The Online Semantic-enhanced Dirichlet Model (OSDM) [19] excels in dynamic clustering, integrating word-occurrence semantic data into a graphical model for real-time text processing without fixed cluster numbers or batch sizes. Tested on the News, Reuters, and Tweets datasets and their synthetic versions, OSDM uses metrics like Purity, V-Measure, Homogeneity, and Normalized Mutual Information (NMI) for evaluation, adding accuracy to its metric suite for a thorough analysis of performance.

Following in the footsteps of OSDM, the Online Semantic-enhanced Graphical Model (OSGM) [20] also employs a Poly Urn scheme to dynamically manage document clustering, focusing on semantic smoothing and term co-occurrence for enhanced clarity and ambiguity resolution. OSGM’s evaluation mirrors OSDM’s, utilizing the same datasets and metrics to ensure consistency in performance assessment and comparability between methods.

The introduction of EINDM [21], a context-enhanced Dirichlet model for online clustering in short text streams, adds another layer to the field. By using a window-based semantic term representation and new clustering metrics like word specificity, EINDM effectively captures the evolving nature of text data. Tested on datasets similar to OSDM and OSGM, EINDM uses the same metrics except for accuracy, focusing on core aspects of clustering effectiveness.

EStream [22] merges online and offline clustering techniques to offer a versatile solution to text stream clustering. Unlike the other methods, EStream expands its testing grounds to include additional datasets like NT and SO-T, along with News-T and Tweets-T. This approach allows for a broader validation of its effectiveness, using the same core metrics to ensure a comprehensive assessment of its performance across various text stream scenarios.

While these methods in clustering short text streams show innovation and effectiveness, particularly when evaluated with News and Tweets datasets. However, the focus on these limited domains raises questions about their adaptability and performance in broader contexts, such as larger datasets or specific fields like e-commerce. Exploring varied datasets could provide deeper insights into the scalability and applicability of these clustering techniques across diverse real-world scenarios.

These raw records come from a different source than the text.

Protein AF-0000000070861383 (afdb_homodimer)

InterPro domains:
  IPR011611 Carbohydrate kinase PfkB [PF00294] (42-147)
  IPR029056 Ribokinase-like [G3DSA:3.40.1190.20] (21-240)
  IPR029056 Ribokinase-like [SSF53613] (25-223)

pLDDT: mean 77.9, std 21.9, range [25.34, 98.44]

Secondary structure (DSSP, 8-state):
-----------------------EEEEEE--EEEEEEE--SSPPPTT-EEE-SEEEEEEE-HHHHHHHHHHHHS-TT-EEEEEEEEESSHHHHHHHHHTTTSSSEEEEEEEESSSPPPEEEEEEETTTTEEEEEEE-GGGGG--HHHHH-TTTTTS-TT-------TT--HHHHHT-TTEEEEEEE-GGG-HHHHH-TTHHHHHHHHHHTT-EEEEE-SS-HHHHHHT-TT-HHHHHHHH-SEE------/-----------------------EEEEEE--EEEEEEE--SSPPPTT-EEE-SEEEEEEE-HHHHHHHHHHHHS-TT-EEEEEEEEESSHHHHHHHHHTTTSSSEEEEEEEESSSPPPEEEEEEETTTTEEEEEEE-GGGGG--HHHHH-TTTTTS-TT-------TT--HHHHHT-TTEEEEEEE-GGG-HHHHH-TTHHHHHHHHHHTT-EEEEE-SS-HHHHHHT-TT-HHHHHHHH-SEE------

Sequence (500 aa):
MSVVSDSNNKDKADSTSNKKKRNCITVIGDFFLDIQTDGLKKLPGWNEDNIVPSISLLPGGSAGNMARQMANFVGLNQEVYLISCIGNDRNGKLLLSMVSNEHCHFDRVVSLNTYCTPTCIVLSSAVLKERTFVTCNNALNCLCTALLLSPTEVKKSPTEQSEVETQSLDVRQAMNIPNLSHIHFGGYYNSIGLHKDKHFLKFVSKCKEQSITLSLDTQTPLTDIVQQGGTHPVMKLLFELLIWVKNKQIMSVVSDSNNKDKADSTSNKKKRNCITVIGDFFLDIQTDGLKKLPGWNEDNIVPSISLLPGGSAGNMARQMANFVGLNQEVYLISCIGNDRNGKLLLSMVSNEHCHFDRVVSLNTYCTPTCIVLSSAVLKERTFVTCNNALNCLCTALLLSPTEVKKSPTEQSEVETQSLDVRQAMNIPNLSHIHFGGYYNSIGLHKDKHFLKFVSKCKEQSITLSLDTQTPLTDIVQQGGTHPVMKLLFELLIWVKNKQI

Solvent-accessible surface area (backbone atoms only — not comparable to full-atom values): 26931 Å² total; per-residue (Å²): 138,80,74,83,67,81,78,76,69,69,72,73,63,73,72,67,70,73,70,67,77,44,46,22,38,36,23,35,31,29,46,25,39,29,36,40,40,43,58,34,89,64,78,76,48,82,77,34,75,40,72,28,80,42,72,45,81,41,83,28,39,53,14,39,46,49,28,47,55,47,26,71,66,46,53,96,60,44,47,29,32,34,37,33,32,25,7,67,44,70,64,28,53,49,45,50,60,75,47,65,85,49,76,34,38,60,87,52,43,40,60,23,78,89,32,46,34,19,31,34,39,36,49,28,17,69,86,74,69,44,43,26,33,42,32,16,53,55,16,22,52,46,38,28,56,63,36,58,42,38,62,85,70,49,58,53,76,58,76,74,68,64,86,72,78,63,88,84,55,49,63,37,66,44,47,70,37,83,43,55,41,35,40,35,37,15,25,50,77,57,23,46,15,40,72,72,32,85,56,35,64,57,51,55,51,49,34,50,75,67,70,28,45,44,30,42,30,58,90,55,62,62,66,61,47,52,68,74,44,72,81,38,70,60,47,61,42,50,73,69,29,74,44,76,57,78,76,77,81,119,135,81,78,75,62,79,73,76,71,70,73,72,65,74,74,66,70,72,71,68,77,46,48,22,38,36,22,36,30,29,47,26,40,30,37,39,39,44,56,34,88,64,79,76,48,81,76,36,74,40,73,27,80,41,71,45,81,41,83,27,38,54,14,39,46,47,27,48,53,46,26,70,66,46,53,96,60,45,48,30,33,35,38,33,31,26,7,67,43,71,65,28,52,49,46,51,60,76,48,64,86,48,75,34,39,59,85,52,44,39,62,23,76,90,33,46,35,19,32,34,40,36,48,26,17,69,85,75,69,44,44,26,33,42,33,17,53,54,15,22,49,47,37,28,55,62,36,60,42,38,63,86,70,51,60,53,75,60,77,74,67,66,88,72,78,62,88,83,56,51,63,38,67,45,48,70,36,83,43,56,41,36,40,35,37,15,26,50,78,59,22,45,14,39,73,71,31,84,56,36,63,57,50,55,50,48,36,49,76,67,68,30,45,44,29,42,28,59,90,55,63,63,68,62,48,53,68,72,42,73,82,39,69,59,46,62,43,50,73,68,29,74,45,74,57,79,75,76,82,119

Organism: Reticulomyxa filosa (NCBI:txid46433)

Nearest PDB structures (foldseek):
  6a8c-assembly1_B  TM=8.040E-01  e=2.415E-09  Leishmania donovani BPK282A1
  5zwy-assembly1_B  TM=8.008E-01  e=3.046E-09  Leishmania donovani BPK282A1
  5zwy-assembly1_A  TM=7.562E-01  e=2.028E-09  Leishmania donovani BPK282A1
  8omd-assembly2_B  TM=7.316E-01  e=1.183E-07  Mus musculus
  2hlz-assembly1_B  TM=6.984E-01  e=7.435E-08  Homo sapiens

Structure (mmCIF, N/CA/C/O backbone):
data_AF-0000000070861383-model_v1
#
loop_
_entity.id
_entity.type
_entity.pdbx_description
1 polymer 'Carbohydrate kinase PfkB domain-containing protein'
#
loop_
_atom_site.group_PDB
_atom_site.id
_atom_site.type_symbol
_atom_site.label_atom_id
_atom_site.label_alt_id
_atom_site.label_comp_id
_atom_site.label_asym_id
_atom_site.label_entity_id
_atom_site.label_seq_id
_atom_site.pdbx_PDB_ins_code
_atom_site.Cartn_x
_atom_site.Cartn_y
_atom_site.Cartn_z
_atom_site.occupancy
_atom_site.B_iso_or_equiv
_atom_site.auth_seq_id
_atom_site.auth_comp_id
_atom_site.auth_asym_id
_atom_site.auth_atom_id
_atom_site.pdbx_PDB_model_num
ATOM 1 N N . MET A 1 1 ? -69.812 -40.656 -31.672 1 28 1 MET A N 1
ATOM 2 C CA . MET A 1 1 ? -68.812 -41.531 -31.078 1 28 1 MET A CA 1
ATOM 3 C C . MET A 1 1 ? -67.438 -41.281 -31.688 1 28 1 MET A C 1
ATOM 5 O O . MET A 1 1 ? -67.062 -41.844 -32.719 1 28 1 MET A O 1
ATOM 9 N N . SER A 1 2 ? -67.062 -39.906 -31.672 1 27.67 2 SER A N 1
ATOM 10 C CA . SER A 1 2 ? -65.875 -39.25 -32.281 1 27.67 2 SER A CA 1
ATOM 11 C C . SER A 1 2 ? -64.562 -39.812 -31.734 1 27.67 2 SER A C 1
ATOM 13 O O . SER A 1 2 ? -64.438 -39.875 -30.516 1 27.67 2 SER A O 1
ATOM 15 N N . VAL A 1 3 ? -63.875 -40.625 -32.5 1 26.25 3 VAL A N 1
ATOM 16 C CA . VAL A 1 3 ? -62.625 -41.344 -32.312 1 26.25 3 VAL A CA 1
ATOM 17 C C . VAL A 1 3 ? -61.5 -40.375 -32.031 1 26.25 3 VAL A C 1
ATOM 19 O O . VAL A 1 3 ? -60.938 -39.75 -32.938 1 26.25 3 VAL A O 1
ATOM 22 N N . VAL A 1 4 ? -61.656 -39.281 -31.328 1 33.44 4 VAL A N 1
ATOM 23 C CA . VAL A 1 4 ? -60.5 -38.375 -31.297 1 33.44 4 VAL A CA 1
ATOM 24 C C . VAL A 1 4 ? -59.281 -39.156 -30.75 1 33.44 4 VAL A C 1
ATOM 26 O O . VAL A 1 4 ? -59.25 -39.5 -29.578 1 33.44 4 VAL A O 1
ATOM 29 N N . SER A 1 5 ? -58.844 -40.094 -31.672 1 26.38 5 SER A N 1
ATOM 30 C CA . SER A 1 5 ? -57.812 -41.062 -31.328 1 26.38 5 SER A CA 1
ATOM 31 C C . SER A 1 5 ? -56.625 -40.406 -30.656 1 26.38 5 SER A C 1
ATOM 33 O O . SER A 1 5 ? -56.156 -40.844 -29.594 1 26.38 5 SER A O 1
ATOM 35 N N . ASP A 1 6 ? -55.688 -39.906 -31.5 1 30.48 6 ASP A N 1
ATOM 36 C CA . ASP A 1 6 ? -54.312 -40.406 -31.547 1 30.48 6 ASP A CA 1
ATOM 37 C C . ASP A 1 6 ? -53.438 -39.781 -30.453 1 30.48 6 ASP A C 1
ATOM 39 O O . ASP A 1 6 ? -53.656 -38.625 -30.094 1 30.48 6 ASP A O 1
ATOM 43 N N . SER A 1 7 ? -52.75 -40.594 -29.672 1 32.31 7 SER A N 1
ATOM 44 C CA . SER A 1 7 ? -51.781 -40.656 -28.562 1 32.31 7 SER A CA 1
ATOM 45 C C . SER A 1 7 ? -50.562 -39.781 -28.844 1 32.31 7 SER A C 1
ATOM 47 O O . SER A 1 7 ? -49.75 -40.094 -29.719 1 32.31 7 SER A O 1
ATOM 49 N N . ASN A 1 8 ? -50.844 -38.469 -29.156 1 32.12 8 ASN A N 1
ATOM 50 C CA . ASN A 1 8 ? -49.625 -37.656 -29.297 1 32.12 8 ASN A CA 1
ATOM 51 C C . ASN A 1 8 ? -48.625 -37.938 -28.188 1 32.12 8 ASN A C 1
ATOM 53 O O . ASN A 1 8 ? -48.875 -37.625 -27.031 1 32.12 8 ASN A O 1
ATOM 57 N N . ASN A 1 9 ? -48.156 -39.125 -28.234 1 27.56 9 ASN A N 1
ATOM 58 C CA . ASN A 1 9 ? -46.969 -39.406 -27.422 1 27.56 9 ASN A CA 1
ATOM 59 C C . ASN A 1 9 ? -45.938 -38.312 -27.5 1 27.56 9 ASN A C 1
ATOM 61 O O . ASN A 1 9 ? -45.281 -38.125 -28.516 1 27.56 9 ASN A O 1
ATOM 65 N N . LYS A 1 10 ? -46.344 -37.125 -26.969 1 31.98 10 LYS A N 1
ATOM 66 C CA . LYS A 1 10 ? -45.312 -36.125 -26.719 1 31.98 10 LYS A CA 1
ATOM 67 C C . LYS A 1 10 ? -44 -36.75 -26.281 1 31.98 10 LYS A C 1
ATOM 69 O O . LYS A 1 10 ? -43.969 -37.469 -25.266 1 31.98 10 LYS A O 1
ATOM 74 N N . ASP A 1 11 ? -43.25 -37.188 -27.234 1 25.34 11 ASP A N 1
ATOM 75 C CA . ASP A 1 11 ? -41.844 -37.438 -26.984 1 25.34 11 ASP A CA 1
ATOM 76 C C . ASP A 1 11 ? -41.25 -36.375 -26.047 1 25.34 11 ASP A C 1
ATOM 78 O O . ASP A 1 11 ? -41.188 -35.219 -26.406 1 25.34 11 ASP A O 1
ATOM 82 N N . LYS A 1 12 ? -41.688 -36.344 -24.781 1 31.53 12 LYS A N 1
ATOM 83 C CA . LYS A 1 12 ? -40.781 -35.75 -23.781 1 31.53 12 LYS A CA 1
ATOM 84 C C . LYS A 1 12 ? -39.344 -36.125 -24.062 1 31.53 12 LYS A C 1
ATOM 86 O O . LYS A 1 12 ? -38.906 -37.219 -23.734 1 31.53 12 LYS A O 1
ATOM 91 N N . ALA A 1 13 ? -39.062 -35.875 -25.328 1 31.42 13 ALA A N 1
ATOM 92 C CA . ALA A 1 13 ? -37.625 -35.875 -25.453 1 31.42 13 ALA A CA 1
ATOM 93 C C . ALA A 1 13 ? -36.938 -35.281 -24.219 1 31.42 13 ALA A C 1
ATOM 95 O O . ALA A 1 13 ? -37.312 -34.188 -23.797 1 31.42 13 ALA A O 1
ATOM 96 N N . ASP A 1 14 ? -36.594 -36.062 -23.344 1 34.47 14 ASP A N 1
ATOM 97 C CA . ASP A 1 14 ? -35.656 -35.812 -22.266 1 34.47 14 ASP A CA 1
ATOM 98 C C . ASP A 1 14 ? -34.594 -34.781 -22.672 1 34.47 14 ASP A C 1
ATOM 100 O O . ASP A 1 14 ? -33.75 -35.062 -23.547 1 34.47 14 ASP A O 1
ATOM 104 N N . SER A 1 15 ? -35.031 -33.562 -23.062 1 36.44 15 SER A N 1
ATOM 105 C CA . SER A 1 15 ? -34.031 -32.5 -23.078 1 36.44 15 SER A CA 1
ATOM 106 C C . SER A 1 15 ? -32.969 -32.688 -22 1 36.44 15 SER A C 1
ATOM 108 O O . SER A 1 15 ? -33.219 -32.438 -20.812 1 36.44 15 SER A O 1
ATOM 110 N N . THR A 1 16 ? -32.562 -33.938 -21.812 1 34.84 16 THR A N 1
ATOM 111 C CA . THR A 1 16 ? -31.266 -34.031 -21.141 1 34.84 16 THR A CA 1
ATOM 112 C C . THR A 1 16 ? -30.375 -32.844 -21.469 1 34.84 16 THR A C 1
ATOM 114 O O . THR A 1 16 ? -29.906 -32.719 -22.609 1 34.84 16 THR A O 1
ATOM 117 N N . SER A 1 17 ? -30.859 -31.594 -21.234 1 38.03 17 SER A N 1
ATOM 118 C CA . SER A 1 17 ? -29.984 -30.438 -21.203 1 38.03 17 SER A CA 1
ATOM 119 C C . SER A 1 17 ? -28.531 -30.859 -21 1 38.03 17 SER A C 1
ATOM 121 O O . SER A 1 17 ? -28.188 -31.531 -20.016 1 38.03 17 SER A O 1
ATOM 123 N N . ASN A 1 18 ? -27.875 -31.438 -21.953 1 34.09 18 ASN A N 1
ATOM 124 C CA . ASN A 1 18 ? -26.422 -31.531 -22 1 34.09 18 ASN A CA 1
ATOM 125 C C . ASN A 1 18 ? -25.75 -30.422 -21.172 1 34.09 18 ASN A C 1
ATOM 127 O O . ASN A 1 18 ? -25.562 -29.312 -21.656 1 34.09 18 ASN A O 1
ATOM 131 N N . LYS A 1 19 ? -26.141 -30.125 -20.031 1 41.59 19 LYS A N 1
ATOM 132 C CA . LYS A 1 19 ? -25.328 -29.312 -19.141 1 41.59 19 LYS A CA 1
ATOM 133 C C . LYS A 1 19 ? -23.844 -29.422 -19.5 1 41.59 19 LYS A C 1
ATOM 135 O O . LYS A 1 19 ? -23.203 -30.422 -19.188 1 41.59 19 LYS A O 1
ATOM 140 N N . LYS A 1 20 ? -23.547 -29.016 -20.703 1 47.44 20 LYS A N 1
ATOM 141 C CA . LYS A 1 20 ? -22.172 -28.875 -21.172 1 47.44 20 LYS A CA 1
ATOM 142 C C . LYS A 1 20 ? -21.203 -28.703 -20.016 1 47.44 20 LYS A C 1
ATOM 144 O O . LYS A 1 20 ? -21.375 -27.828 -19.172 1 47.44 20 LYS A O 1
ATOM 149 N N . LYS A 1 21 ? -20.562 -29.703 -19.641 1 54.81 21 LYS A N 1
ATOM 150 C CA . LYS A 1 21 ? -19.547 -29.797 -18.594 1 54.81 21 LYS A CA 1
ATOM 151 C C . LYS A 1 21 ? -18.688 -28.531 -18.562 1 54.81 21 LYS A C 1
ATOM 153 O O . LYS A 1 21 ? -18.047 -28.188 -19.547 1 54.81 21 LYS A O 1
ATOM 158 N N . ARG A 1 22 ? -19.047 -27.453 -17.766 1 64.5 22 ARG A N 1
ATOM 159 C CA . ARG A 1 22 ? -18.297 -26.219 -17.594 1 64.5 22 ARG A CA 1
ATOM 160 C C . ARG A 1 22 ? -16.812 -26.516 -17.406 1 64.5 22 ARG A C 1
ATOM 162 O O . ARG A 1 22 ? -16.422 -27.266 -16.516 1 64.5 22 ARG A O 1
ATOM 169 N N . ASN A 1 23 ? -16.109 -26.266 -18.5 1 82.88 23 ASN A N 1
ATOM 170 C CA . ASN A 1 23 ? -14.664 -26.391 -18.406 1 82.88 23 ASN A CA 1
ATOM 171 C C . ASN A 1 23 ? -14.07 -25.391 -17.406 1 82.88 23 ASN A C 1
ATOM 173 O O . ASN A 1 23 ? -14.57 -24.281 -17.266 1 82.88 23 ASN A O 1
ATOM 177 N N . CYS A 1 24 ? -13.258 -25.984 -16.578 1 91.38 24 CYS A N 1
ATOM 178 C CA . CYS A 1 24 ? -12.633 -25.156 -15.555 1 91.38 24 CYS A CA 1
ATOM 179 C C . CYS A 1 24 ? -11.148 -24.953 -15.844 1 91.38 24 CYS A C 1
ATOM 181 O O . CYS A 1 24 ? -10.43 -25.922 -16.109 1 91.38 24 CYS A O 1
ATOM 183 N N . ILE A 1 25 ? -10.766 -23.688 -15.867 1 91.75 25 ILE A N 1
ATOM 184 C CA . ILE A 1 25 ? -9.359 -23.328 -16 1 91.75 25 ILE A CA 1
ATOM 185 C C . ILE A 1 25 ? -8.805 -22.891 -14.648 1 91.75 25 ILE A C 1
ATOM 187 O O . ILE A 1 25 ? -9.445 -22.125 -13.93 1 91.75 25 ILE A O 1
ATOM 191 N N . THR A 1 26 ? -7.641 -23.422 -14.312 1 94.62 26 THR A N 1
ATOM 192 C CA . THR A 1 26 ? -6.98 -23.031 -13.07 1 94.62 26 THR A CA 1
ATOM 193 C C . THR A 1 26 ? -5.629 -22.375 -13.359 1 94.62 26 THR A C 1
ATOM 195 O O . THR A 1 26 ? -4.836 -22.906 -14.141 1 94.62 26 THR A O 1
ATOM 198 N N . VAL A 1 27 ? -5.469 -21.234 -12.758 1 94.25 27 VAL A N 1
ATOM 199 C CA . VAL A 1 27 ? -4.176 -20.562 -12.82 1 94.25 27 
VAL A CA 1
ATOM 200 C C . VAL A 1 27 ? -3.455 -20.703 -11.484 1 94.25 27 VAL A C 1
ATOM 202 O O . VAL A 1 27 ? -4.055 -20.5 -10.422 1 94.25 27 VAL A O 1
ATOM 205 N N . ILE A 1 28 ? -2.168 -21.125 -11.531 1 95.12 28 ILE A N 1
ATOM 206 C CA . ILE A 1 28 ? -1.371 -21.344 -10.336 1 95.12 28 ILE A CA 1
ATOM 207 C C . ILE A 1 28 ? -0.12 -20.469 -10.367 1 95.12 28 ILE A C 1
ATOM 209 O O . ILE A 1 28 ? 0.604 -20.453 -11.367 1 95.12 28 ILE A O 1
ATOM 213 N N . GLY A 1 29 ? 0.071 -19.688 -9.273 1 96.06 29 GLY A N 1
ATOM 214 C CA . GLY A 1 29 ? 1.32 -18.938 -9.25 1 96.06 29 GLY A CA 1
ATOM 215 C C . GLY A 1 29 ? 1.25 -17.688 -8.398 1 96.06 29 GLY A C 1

The evaluation of clustering methods often relies on Normalized Mutual Information (NMI). However, NMI alone does not account for qualitative factors like the formation of very small or single-element clusters. A more nuanced evaluation considering cluster size distribution and the meaningfulness of clusters formed could lead to a more comprehensive understanding of clustering effectiveness, ensuring statistical performance and practical significance.

3 Our Methodology

Recent studies utilizing online LDA approaches for clustering short text streams have reported substantial performance achievements. However, these studies have predominantly focused on smaller datasets, mainly in specific domains such as News and Tweets. This focus has left a significant gap in our understanding of these methods’ scalability and effectiveness across larger and more varied datasets, especially in dynamic sectors like e-commerce.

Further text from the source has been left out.